VR simulation training can help combat some of the most prevalent industry issues – in particular skill shortage. A simulator can be located almost anywhere, a classroom, in a mobile unit, in a site office on a construction site. Learning on a simulator may attract recruits to the industry who may not have been able to access training in the past or who may have found the traditional training environment intimidating.

Competency too can be easily tested particularly if the equipment being used is used only infrequently. A site manager can assess is an employee is competent to go on site, needs more practice or needs retraining.

Serious Labs is bringing a new VR simulator to the market this year, which addresses these issues for truck drivers.

“It is designed to get rid of entry level training, says Jim. There are big trucks and trailers crossing boarders all the time and a driver’s license doesn’t show competency.

“Following serious accident in Canada we have been working with the Canadian Government on a VR simulator that can test competency, but also can bring more people into the industry by taking the training to them: women, new Canadians, younger people, indigenous people. We expect bring it to market by the end of year.”

Jim is looking forward to the challenges of this year and beyond, “The World will try to get back to normal, he says.

“Western government is committing to those infrastructure projects that need to get done.

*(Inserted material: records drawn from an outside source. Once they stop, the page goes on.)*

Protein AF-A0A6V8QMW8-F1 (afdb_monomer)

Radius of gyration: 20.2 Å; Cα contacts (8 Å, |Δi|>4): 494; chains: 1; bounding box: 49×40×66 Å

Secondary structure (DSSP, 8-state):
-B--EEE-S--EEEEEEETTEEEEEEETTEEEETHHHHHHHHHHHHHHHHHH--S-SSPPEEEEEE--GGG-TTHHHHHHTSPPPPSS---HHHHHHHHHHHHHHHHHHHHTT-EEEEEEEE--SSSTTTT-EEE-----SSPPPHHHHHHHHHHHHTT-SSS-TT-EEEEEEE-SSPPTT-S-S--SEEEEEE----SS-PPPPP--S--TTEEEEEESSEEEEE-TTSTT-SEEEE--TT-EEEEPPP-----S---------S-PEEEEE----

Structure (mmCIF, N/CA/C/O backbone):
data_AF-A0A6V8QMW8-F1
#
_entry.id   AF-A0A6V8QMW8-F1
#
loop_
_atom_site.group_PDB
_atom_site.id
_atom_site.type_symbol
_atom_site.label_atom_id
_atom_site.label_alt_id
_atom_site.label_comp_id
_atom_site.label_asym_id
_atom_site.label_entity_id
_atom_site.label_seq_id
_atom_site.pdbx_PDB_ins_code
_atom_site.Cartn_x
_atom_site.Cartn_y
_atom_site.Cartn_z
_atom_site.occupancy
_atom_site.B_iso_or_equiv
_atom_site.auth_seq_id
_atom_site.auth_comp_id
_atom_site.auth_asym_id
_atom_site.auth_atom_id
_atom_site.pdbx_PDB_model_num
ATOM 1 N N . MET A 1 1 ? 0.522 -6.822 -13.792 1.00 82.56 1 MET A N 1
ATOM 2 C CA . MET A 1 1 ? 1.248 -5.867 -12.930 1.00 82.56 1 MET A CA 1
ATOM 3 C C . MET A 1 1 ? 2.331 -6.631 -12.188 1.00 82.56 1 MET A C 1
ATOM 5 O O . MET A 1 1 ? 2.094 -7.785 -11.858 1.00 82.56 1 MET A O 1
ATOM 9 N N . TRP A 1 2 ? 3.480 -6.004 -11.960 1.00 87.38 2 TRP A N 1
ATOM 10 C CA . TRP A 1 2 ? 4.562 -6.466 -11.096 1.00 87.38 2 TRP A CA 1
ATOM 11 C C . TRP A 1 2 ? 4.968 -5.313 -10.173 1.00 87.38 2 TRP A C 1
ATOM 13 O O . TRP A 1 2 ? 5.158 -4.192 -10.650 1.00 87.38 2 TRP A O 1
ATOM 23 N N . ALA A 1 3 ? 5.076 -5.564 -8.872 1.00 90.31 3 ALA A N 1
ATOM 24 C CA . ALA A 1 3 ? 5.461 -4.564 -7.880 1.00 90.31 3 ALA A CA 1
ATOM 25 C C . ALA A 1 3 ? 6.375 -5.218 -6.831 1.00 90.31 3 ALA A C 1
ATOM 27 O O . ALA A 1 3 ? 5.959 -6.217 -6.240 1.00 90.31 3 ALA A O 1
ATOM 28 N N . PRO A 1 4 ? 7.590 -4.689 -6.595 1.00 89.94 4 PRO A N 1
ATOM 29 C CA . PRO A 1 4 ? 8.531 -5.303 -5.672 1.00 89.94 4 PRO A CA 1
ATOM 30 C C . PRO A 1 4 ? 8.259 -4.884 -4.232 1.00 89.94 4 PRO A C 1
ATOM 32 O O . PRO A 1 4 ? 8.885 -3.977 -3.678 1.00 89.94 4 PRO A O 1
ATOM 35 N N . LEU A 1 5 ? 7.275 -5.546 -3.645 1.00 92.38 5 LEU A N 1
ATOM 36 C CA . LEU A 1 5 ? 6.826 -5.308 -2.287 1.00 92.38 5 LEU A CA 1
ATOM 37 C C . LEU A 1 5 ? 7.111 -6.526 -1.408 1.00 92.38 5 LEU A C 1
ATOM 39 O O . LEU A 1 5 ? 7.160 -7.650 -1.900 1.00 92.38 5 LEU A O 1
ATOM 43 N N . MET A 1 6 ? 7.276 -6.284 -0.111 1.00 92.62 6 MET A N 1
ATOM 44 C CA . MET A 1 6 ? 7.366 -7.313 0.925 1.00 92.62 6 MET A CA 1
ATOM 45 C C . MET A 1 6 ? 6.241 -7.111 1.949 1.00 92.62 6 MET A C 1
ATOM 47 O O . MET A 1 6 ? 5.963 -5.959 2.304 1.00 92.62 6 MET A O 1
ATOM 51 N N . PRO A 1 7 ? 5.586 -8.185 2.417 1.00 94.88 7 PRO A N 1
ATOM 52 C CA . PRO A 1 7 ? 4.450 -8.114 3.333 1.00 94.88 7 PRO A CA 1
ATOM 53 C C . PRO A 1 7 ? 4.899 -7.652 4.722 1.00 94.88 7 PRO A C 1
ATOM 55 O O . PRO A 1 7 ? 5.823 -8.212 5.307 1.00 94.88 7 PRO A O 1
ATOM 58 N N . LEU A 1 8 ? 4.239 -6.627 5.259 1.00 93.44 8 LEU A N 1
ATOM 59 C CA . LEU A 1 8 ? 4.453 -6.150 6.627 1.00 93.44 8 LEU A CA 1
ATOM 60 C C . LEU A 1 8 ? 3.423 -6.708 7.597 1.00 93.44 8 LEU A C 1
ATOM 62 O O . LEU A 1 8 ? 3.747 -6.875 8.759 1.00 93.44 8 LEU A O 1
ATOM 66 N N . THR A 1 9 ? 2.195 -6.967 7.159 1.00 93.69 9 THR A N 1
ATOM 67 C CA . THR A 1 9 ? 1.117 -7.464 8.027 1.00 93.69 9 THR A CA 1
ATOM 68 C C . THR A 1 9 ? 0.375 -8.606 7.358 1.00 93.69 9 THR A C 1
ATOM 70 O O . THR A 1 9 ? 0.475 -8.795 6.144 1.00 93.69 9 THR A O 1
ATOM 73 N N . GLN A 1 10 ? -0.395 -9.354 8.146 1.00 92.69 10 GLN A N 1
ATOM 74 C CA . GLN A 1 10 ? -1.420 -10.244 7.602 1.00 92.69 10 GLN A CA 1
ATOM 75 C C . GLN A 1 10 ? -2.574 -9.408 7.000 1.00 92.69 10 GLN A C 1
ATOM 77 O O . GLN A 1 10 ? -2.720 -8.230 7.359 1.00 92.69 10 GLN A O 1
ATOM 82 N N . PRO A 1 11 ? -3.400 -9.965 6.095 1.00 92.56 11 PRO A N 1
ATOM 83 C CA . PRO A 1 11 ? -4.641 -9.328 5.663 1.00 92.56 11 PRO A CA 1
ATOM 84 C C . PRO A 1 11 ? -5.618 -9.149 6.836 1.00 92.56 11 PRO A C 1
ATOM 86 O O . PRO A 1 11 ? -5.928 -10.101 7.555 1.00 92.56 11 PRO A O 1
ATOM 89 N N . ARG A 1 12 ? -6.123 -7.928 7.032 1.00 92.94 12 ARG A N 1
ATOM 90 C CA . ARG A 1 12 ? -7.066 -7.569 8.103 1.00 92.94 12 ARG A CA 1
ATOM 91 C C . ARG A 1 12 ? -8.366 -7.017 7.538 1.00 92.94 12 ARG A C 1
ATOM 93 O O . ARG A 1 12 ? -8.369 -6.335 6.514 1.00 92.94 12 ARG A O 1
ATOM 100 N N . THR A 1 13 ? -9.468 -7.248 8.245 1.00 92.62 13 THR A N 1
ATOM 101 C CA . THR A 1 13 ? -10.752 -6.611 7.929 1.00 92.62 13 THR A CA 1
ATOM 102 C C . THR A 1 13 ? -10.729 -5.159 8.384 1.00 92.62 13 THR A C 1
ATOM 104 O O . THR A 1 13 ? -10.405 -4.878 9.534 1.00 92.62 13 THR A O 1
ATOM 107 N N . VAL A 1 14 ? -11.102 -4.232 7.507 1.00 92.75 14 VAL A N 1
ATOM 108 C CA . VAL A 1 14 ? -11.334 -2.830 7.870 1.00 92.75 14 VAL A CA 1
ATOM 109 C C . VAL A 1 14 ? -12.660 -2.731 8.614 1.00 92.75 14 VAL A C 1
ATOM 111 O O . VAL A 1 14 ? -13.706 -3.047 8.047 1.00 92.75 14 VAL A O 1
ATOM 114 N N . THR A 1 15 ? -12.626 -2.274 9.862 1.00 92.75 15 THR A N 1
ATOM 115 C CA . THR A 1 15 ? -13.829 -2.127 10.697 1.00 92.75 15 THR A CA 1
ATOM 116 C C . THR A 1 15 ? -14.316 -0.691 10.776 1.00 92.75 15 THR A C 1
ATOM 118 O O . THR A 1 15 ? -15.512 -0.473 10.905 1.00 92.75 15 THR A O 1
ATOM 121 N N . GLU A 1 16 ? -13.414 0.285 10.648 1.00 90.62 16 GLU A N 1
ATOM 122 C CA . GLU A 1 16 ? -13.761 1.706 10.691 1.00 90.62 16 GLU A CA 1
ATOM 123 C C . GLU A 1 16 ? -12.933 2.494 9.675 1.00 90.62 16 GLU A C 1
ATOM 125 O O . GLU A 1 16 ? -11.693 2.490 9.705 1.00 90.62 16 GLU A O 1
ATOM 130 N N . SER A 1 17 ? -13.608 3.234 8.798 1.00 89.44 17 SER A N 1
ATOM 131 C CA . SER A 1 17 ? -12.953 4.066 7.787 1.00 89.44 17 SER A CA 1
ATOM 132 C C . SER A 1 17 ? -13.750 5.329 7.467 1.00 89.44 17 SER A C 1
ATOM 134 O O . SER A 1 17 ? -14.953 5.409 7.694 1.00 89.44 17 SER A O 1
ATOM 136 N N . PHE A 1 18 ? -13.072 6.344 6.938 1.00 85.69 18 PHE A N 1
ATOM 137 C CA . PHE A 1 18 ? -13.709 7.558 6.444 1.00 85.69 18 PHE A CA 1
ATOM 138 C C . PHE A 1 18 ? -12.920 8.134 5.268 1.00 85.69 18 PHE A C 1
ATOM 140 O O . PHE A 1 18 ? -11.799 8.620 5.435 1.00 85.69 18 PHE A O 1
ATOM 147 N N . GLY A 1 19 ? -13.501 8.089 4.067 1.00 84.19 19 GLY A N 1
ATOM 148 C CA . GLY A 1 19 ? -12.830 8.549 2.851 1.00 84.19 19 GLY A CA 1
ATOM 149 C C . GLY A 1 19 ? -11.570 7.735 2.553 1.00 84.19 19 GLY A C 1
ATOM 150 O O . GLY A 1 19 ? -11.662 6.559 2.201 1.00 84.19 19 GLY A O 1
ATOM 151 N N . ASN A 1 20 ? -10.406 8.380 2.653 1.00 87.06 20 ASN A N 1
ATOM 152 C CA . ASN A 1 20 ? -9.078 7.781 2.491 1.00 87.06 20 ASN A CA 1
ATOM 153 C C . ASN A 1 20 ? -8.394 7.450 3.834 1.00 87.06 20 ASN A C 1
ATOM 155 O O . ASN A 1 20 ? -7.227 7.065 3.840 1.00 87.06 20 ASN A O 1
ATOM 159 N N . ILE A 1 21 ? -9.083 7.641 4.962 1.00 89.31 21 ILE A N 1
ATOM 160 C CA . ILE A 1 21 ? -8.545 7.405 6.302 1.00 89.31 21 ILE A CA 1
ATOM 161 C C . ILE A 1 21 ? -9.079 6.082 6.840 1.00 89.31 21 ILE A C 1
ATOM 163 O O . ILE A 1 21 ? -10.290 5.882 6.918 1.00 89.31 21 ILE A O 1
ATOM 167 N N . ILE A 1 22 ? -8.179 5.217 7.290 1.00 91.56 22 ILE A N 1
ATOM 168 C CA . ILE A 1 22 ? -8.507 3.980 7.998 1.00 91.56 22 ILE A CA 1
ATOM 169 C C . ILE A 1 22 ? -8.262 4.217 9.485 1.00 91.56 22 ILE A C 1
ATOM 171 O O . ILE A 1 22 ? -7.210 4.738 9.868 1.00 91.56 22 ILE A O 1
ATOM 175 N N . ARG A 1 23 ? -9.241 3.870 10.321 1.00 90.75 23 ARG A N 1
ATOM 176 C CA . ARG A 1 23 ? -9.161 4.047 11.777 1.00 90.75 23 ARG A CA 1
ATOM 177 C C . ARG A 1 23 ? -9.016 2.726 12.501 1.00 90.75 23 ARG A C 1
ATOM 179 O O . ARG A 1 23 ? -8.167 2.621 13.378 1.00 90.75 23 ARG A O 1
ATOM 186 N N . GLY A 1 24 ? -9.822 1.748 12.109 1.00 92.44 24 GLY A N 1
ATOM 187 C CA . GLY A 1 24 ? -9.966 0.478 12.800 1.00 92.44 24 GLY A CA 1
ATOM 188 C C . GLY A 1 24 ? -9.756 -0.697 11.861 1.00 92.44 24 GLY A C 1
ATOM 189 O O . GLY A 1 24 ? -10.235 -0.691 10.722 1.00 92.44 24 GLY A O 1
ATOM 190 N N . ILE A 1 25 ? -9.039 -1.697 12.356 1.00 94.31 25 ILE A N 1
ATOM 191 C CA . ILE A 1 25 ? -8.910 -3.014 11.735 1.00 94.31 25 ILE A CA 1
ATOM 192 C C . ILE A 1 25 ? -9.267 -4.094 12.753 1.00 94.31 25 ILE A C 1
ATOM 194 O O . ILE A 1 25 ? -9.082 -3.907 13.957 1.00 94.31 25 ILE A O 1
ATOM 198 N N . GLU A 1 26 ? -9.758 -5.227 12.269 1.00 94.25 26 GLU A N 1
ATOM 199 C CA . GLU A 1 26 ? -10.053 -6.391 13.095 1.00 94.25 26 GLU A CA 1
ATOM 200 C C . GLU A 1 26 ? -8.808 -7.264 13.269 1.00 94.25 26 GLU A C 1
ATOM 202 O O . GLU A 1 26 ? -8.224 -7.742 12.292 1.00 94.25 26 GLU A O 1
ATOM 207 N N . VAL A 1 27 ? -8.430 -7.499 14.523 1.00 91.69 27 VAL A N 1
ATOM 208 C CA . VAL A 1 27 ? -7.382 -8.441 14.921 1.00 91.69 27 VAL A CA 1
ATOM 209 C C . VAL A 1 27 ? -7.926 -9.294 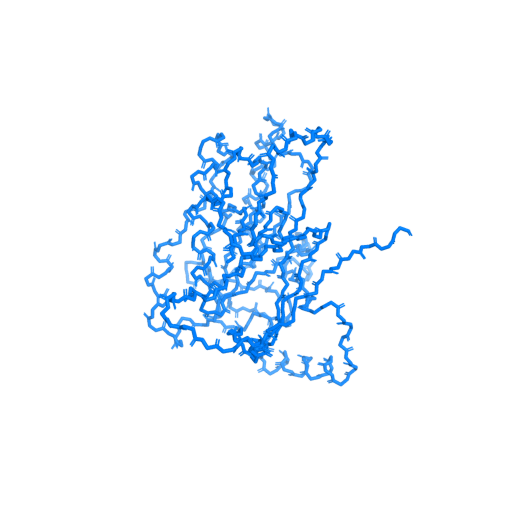16.059 1.00 91.69 27 VAL A C 1
ATOM 211 O O . VAL A 1 27 ? -8.395 -8.765 17.066 1.00 91.69 27 VAL A O 1
ATOM 214 N N . ASP A 1 28 ? -7.902 -10.615 15.881 1.00 88.31 28 ASP A N 1
ATOM 215 C CA . ASP A 1 28 ? -8.387 -11.595 16.862 1.00 88.31 28 ASP A CA 1
ATOM 216 C C . ASP A 1 28 ? -9.809 -11.285 17.378 1.00 88.31 28 ASP A C 1
ATOM 218 O O . ASP A 1 28 ? -10.094 -11.363 18.574 1.00 88.31 28 ASP A O 1
ATOM 222 N N . GLY A 1 29 ? -10.698 -10.865 16.469 1.00 89.12 29 GLY A N 1
ATOM 223 C CA . GLY A 1 29 ? -12.090 -10.504 16.763 1.00 89.12 29 GLY A CA 1
ATOM 224 C C . GLY A 1 29 ? -12.287 -9.148 17.452 1.00 89.12 29 GLY A C 1
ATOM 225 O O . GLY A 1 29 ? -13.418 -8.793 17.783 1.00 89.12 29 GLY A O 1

First world countries are investing in power generation lines and new grid – the world is being rewired,  5G will bring  lots of interesting developments, IoT meshed cars will speak to our phones, our phones will speak to our refrigerators – technology is leading the way with monumental changes.

“Lots of people retiring from the industry and there is a whole new influx of workers that train and learn differently – the post millennials who are used to  distance learning, VR and simulation.

“We need to keep the momentum going, we have the early adopters now need everybody else.”